## Source data

■ ■ ■ ■

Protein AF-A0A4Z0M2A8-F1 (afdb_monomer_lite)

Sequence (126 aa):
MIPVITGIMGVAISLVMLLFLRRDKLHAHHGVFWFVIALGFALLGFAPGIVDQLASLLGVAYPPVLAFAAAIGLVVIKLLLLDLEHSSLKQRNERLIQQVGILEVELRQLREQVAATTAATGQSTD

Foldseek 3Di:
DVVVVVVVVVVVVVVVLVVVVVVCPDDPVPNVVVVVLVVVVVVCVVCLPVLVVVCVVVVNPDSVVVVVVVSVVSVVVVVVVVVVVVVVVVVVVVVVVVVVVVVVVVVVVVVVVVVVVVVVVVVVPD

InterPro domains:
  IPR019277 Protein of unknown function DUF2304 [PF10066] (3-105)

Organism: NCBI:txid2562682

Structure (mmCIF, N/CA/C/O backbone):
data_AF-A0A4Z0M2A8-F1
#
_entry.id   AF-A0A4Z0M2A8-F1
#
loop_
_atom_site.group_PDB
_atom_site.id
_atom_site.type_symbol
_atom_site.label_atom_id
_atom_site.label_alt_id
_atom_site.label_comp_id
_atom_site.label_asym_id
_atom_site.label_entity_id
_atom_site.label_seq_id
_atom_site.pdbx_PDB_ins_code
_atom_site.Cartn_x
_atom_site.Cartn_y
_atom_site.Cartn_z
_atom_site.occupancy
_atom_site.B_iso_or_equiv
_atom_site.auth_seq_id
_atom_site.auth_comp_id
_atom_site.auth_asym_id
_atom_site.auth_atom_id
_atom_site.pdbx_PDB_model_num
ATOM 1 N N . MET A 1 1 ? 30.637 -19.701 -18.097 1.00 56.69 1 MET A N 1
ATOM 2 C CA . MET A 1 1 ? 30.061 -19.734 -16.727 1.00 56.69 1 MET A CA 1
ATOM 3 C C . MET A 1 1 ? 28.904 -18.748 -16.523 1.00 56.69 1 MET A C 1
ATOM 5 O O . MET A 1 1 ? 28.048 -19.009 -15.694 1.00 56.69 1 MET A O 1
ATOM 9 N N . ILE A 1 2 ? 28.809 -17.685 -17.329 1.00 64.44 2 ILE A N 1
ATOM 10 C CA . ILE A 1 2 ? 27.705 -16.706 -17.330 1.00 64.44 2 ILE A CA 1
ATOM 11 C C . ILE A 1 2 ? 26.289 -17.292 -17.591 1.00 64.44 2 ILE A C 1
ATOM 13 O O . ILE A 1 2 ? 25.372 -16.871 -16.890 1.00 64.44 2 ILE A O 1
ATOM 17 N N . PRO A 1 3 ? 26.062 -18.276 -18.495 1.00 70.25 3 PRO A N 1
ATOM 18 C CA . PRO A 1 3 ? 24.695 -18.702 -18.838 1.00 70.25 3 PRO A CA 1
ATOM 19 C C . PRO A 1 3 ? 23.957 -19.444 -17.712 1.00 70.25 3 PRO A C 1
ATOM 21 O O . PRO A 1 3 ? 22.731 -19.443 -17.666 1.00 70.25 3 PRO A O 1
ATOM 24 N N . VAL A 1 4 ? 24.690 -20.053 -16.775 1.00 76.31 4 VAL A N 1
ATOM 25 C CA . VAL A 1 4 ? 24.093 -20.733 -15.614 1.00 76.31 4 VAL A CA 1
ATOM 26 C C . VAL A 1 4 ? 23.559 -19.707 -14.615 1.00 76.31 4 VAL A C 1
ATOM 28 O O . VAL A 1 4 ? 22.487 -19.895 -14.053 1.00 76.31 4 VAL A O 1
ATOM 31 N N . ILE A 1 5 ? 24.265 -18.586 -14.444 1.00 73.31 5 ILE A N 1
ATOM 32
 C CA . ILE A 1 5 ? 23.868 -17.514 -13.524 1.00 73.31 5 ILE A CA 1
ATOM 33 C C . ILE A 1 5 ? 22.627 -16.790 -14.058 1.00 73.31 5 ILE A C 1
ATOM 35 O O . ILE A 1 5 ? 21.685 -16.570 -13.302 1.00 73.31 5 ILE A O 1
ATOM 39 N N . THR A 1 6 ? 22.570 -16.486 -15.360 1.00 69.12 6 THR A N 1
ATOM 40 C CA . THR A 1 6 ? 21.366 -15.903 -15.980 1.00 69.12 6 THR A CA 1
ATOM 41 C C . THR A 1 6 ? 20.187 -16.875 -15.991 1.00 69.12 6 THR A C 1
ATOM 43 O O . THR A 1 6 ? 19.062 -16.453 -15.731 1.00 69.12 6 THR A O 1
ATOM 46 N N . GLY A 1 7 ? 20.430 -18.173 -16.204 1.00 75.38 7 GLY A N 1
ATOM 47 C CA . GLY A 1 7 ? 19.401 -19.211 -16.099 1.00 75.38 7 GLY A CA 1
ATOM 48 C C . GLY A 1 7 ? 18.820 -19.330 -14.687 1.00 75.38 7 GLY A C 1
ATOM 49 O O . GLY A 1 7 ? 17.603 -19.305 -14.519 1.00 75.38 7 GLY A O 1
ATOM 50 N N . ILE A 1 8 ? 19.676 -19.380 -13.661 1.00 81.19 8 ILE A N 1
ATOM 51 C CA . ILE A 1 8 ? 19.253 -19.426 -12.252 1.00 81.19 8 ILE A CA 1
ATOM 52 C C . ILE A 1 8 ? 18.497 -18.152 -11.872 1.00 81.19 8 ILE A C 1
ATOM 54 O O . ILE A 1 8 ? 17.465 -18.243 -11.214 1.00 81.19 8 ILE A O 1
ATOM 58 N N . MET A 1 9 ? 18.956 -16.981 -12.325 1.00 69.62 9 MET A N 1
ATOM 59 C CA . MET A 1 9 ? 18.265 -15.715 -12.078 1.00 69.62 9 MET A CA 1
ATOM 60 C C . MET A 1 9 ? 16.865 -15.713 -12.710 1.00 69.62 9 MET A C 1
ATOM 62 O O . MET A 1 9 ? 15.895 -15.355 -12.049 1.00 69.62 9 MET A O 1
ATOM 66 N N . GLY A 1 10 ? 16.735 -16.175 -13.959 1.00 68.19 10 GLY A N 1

■ ■ ■ ■

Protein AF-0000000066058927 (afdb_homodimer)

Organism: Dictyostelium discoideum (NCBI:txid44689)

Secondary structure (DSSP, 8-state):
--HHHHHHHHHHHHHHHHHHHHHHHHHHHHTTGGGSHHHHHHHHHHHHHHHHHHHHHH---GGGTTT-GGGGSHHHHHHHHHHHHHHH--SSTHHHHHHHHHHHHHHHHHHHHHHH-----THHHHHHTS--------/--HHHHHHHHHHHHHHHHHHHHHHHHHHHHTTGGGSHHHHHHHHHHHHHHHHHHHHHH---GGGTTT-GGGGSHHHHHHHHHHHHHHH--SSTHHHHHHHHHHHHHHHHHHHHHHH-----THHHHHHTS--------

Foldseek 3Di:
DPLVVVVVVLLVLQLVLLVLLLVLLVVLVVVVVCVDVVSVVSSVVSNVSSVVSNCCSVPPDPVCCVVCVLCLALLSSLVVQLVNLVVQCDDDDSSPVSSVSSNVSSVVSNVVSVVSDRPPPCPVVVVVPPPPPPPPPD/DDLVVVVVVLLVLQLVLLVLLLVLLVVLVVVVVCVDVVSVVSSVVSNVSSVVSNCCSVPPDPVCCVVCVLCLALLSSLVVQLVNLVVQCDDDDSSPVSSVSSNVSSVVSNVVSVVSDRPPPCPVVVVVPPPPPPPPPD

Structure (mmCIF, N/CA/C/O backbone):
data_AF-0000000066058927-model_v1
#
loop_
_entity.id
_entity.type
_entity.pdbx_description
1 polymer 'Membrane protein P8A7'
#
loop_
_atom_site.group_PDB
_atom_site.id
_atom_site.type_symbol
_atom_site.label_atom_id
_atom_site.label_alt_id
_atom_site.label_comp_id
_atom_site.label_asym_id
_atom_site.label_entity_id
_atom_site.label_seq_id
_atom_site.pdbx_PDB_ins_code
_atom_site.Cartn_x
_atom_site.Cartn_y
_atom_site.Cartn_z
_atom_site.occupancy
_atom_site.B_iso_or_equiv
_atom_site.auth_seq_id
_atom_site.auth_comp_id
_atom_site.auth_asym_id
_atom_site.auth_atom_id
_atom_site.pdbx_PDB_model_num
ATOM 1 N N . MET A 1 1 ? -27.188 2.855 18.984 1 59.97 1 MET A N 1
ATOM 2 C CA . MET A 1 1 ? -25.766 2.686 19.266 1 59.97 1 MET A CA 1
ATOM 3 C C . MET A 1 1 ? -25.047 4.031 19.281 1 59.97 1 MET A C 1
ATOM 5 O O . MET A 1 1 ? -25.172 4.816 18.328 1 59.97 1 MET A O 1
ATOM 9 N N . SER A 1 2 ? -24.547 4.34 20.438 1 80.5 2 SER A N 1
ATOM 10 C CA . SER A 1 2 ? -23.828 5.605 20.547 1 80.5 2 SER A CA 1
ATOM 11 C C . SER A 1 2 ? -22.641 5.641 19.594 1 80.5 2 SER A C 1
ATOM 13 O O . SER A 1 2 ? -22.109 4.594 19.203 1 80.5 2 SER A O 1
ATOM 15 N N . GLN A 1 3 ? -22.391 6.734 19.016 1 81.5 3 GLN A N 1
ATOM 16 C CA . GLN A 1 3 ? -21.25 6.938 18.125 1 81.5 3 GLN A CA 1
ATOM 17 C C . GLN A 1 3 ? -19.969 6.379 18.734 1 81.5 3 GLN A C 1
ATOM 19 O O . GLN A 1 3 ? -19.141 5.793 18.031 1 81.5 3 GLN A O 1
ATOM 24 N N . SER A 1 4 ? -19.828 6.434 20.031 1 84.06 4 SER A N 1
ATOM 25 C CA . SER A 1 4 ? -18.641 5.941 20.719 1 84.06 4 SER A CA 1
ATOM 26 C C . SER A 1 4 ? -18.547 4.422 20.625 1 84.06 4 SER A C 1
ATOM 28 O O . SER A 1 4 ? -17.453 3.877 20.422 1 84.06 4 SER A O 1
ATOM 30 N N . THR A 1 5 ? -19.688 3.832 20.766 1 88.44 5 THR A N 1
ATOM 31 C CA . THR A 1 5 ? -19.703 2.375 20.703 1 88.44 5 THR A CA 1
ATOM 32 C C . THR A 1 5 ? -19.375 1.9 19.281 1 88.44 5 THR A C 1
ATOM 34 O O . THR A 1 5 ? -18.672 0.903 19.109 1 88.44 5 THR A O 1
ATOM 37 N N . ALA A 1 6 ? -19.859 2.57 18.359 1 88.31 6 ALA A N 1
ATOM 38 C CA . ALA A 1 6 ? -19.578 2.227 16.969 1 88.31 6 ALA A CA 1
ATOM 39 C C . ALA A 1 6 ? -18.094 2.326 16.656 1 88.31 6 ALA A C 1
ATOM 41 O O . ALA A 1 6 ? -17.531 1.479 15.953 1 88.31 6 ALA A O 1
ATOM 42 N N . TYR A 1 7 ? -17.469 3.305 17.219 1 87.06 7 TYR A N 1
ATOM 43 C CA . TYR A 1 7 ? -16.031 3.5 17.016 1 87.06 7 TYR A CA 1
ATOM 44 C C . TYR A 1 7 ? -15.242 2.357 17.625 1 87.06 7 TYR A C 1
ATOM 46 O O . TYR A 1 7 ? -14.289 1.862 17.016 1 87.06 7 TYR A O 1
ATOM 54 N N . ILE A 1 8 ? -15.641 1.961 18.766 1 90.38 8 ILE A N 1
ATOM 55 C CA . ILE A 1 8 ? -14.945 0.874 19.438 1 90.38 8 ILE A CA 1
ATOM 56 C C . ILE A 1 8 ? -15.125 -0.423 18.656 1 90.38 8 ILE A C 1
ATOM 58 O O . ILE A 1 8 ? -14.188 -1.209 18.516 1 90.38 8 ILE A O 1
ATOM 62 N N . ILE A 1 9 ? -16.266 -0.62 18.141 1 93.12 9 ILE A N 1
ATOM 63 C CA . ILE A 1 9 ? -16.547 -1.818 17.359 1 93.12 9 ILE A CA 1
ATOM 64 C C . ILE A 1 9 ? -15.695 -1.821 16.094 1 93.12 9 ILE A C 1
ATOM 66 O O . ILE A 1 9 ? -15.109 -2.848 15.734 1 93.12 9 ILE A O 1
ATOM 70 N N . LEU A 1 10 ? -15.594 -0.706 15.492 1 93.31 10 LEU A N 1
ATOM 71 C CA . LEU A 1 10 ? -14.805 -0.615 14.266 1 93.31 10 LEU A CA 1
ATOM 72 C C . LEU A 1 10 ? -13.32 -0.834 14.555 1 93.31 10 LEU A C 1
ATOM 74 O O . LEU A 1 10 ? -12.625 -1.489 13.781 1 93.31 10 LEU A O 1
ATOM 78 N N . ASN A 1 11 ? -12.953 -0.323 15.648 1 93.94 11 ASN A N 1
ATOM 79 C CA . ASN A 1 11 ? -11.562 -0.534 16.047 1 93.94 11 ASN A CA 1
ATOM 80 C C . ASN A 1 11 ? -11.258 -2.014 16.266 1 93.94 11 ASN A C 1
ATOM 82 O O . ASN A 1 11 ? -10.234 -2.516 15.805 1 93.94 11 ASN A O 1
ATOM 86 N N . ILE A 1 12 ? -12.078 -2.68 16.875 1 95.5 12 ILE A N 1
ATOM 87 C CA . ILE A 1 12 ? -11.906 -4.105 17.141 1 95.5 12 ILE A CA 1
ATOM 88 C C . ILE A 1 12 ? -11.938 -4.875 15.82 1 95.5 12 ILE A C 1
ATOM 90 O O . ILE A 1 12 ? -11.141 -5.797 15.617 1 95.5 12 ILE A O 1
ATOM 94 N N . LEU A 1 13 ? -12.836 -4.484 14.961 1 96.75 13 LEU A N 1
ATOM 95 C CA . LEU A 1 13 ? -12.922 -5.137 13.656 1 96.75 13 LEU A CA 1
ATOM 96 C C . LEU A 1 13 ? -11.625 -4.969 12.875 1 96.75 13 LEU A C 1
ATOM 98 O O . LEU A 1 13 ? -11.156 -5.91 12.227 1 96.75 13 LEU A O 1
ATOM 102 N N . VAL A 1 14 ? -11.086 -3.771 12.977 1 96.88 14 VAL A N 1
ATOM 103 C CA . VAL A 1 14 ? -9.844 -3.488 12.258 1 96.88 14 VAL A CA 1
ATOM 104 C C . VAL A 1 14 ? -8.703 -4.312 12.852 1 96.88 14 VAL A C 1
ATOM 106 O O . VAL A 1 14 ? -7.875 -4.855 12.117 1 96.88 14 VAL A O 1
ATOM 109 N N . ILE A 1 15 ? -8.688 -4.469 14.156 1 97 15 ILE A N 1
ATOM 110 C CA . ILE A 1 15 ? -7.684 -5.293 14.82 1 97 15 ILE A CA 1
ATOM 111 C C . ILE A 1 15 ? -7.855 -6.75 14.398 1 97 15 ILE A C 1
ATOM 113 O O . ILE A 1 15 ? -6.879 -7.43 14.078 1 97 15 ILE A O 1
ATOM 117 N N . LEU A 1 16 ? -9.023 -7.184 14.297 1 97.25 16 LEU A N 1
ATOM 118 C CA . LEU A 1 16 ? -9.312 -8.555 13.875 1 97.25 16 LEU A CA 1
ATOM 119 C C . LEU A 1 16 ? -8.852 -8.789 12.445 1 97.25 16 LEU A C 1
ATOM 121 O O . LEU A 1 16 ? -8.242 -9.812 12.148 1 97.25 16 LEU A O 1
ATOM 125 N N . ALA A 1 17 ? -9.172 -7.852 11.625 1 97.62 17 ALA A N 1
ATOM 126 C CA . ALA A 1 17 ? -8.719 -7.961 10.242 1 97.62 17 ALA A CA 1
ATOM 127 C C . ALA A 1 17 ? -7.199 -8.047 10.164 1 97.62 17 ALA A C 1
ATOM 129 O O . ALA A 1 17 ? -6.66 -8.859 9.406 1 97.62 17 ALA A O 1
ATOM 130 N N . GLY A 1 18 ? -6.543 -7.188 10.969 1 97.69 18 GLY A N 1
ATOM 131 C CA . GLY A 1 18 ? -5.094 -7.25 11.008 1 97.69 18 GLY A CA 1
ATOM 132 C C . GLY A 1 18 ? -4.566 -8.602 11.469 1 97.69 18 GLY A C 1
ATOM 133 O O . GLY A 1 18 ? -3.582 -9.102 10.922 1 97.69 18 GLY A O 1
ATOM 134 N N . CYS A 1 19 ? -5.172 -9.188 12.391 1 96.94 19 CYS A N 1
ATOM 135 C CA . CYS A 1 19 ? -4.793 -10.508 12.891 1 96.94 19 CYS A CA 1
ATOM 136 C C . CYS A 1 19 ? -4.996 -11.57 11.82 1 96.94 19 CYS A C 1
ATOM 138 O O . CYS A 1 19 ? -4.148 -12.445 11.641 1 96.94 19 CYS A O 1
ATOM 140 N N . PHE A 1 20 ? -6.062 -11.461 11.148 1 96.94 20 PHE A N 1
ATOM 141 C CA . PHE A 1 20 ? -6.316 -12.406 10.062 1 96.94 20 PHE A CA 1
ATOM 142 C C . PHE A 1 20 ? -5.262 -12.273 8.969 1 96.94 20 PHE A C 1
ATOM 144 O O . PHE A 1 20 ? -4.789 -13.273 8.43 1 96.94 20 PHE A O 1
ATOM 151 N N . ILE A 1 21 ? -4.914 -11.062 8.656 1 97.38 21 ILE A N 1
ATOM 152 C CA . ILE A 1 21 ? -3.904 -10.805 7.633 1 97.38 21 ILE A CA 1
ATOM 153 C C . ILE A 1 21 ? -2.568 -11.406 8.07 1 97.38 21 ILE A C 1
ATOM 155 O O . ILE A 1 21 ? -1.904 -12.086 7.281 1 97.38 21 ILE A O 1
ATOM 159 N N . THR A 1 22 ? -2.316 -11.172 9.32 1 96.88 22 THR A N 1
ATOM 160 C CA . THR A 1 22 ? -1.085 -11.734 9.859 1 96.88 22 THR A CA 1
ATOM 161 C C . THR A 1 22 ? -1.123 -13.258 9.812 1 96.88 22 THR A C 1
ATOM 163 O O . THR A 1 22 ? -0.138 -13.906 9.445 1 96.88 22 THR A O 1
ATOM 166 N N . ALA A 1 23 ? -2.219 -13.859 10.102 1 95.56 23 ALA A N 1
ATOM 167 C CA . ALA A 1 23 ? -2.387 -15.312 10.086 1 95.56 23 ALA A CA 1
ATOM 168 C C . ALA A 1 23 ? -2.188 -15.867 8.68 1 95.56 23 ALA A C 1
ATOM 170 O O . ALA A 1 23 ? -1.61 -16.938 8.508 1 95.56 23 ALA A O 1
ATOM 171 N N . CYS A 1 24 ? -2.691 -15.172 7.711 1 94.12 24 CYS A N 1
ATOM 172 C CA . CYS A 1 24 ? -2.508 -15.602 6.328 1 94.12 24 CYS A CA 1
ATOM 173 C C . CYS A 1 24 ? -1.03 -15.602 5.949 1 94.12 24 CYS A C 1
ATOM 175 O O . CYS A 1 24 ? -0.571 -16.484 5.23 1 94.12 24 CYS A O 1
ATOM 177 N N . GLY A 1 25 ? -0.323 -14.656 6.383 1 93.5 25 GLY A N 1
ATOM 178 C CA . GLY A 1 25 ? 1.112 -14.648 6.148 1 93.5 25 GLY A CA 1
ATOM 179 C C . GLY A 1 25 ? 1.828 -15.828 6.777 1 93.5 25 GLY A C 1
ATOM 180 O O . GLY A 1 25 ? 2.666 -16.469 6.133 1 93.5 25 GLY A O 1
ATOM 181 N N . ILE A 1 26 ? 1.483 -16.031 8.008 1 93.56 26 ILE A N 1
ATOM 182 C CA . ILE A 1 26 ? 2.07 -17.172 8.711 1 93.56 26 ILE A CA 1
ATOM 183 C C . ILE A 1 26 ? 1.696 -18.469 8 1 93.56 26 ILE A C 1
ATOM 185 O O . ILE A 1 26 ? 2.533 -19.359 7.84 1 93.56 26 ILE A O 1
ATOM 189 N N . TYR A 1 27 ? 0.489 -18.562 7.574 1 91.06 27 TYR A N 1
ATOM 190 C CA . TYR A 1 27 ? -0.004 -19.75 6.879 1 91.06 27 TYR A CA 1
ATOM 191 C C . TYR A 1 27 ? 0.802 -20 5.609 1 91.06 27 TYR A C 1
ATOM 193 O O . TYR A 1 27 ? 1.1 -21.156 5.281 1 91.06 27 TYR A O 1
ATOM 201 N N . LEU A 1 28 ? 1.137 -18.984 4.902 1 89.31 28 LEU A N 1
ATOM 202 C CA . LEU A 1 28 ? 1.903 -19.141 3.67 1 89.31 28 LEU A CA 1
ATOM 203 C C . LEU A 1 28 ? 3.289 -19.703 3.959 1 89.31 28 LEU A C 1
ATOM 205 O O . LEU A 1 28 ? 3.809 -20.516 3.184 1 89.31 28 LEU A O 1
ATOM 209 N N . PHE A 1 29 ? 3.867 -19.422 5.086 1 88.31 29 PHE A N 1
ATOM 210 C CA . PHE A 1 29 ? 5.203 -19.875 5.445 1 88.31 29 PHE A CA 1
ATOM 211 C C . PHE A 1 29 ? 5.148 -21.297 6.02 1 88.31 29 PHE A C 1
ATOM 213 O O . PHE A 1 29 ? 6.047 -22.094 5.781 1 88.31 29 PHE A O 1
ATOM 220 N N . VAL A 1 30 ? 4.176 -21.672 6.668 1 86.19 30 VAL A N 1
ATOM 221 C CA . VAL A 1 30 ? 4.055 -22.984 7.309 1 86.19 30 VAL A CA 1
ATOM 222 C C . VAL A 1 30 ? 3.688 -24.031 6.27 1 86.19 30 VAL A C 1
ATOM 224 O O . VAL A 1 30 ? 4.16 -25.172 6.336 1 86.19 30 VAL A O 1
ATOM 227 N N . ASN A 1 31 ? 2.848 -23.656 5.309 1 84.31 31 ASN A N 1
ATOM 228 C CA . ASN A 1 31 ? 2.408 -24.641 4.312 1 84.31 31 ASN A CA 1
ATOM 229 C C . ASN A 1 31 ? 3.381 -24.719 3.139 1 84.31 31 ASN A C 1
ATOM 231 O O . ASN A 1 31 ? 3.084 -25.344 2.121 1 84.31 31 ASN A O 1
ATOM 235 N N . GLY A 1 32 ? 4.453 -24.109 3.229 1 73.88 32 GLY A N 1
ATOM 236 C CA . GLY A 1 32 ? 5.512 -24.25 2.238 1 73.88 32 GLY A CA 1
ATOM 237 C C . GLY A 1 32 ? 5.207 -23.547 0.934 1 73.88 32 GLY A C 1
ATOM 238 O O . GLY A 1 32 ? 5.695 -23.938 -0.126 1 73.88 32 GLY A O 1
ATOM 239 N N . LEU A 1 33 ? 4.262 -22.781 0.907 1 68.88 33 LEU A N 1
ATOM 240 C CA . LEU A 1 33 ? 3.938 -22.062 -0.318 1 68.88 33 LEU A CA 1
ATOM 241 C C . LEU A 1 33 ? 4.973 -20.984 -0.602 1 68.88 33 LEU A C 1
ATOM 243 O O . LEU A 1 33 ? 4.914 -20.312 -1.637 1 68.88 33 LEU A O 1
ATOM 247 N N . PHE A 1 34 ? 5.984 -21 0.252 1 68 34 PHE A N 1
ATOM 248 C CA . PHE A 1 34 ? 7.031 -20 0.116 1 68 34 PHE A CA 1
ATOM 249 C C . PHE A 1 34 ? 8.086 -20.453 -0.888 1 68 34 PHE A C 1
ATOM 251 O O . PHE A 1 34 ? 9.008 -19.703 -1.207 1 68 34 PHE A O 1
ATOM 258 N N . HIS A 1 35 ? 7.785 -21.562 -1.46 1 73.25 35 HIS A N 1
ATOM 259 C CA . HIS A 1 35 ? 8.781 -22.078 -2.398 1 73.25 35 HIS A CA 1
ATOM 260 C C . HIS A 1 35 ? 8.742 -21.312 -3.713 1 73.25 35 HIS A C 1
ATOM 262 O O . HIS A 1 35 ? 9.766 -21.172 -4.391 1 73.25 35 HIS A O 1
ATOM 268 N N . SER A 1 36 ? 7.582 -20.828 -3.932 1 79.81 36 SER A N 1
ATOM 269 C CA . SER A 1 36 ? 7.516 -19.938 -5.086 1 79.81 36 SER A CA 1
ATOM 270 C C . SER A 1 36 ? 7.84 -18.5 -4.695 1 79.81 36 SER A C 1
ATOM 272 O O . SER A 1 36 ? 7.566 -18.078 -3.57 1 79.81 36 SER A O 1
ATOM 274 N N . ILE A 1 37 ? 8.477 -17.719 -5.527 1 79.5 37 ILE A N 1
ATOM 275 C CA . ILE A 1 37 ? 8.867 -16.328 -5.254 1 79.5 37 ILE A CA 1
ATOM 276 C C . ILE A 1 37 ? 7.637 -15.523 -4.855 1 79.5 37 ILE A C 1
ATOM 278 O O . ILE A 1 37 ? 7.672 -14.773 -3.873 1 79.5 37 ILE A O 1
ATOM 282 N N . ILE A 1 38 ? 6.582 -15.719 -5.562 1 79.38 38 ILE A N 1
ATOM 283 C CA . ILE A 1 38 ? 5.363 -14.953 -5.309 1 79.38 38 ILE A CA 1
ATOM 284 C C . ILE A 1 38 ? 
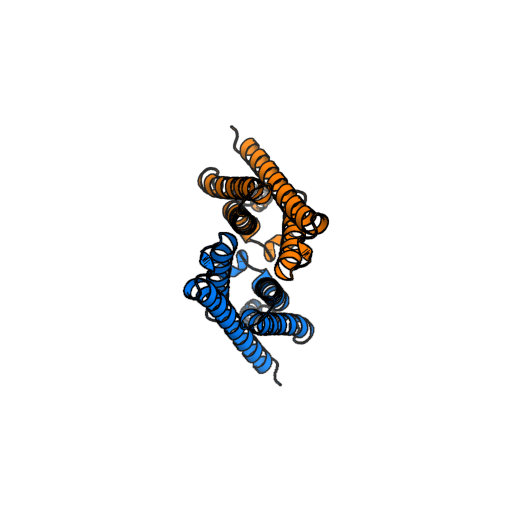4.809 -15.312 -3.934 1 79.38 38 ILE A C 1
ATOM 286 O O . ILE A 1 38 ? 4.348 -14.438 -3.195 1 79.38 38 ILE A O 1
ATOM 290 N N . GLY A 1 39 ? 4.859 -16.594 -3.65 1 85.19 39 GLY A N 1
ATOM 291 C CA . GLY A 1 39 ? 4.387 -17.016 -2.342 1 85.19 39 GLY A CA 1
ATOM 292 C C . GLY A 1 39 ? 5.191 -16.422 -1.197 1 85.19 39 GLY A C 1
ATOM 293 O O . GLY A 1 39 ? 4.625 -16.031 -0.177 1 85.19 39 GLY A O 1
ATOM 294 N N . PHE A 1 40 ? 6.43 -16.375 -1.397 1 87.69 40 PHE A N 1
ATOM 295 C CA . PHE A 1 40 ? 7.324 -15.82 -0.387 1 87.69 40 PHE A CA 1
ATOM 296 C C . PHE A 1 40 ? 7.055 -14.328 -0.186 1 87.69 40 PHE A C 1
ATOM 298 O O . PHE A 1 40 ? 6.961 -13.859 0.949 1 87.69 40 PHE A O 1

■ ■ ■ ■

Repeat, exactly as they stand above, the lines from the line with "ATOM 159 N N" to the line with "ATOM 211 C C", both lines included.

ATOM 159 N N . THR A 1 22 ? -2.316 -11.172 9.32 1 96.88 22 THR A N 1
ATOM 160 C CA . THR A 1 22 ? -1.085 -11.734 9.859 1 96.88 22 THR A CA 1
ATOM 161 C C . THR A 1 22 ? -1.123 -13.258 9.812 1 96.88 22 THR A C 1
ATOM 163 O O . THR A 1 22 ? -0.138 -13.906 9.445 1 96.88 22 THR A O 1
ATOM 166 N N . ALA A 1 23 ? -2.219 -13.859 10.102 1 95.56 23 ALA A N 1
ATOM 167 C CA . ALA A 1 23 ? -2.387 -15.312 10.086 1 95.56 23 ALA A CA 1
ATOM 168 C C . ALA A 1 23 ? -2.188 -15.867 8.68 1 95.56 23 ALA A C 1
ATOM 170 O O . ALA A 1 23 ? -1.61 -16.938 8.508 1 95.56 23 ALA A O 1
ATOM 171 N N . CYS A 1 24 ? -2.691 -15.172 7.711 1 94.12 24 CYS A N 1
ATOM 172 C CA . CYS A 1 24 ? -2.508 -15.602 6.328 1 94.12 24 CYS A CA 1
ATOM 173 C C . CYS A 1 24 ? -1.03 -15.602 5.949 1 94.12 24 CYS A C 1
ATOM 175 O O . CYS A 1 24 ? -0.571 -16.484 5.23 1 94.12 24 CYS A O 1
ATOM 177 N N . GLY A 1 25 ? -0.323 -14.656 6.383 1 93.5 25 GLY A N 1
ATOM 178 C CA . GLY A 1 25 ? 1.112 -14.648 6.148 1 93.5 25 GLY A CA 1
ATOM 179 C C . GLY A 1 25 ? 1.828 -15.828 6.777 1 93.5 25 GLY A C 1
ATOM 180 O O . GLY A 1 25 ? 2.666 -16.469 6.133 1 93.5 25 GLY A O 1
ATOM 181 N N . ILE A 1 26 ? 1.483 -16.031 8.008 1 93.56 26 ILE A N 1
ATOM 182 C CA . ILE A 1 26 ? 2.07 -17.172 8.711 1 93.56 26 ILE A CA 1
ATOM 183 C C . ILE A 1 26 ? 1.696 -18.469 8 1 93.56 26 ILE A C 1
ATOM 185 O O . ILE A 1 26 ? 2.533 -19.359 7.84 1 93.56 26 ILE A O 1
ATOM 189 N N . TYR A 1 27 ? 0.489 -18.562 7.574 1 91.06 27 TYR A N 1
ATOM 190 C CA . TYR A 1 27 ? -0.004 -19.75 6.879 1 91.06 27 TYR A CA 1
ATOM 191 C C . TYR A 1 27 ? 0.802 -20 5.609 1 91.06 27 TYR A C 1
ATOM 193 O O . TYR A 1 27 ? 1.1 -21.156 5.281 1 91.06 27 TYR A O 1
ATOM 201 N N . LEU A 1 28 ? 1.137 -18.984 4.902 1 89.31 28 LEU A N 1
ATOM 202 C CA . LEU A 1 28 ? 1.903 -19.141 3.67 1 89.31 28 LEU A CA 1
ATOM 203 C C . LEU A 1 28 ? 3.289 -19.703 3.959 1 89.31 28 LEU A C 1
ATOM 205 O O . LEU A 1 28 ? 3.809 -20.516 3.184 1 89.31 28 LEU A O 1
ATOM 209 N N . PHE A 1 29 ? 3.867 -19.422 5.086 1 88.31 29 PHE A N 1
ATOM 210 C CA . PHE A 1 29 ? 5.203 -19.875 5.445 1 88.31 29 PHE A CA 1
ATOM 211 C C . PHE A 1 29 ? 5.148 -21.297 6.02 1 88.31 29 PHE A C 1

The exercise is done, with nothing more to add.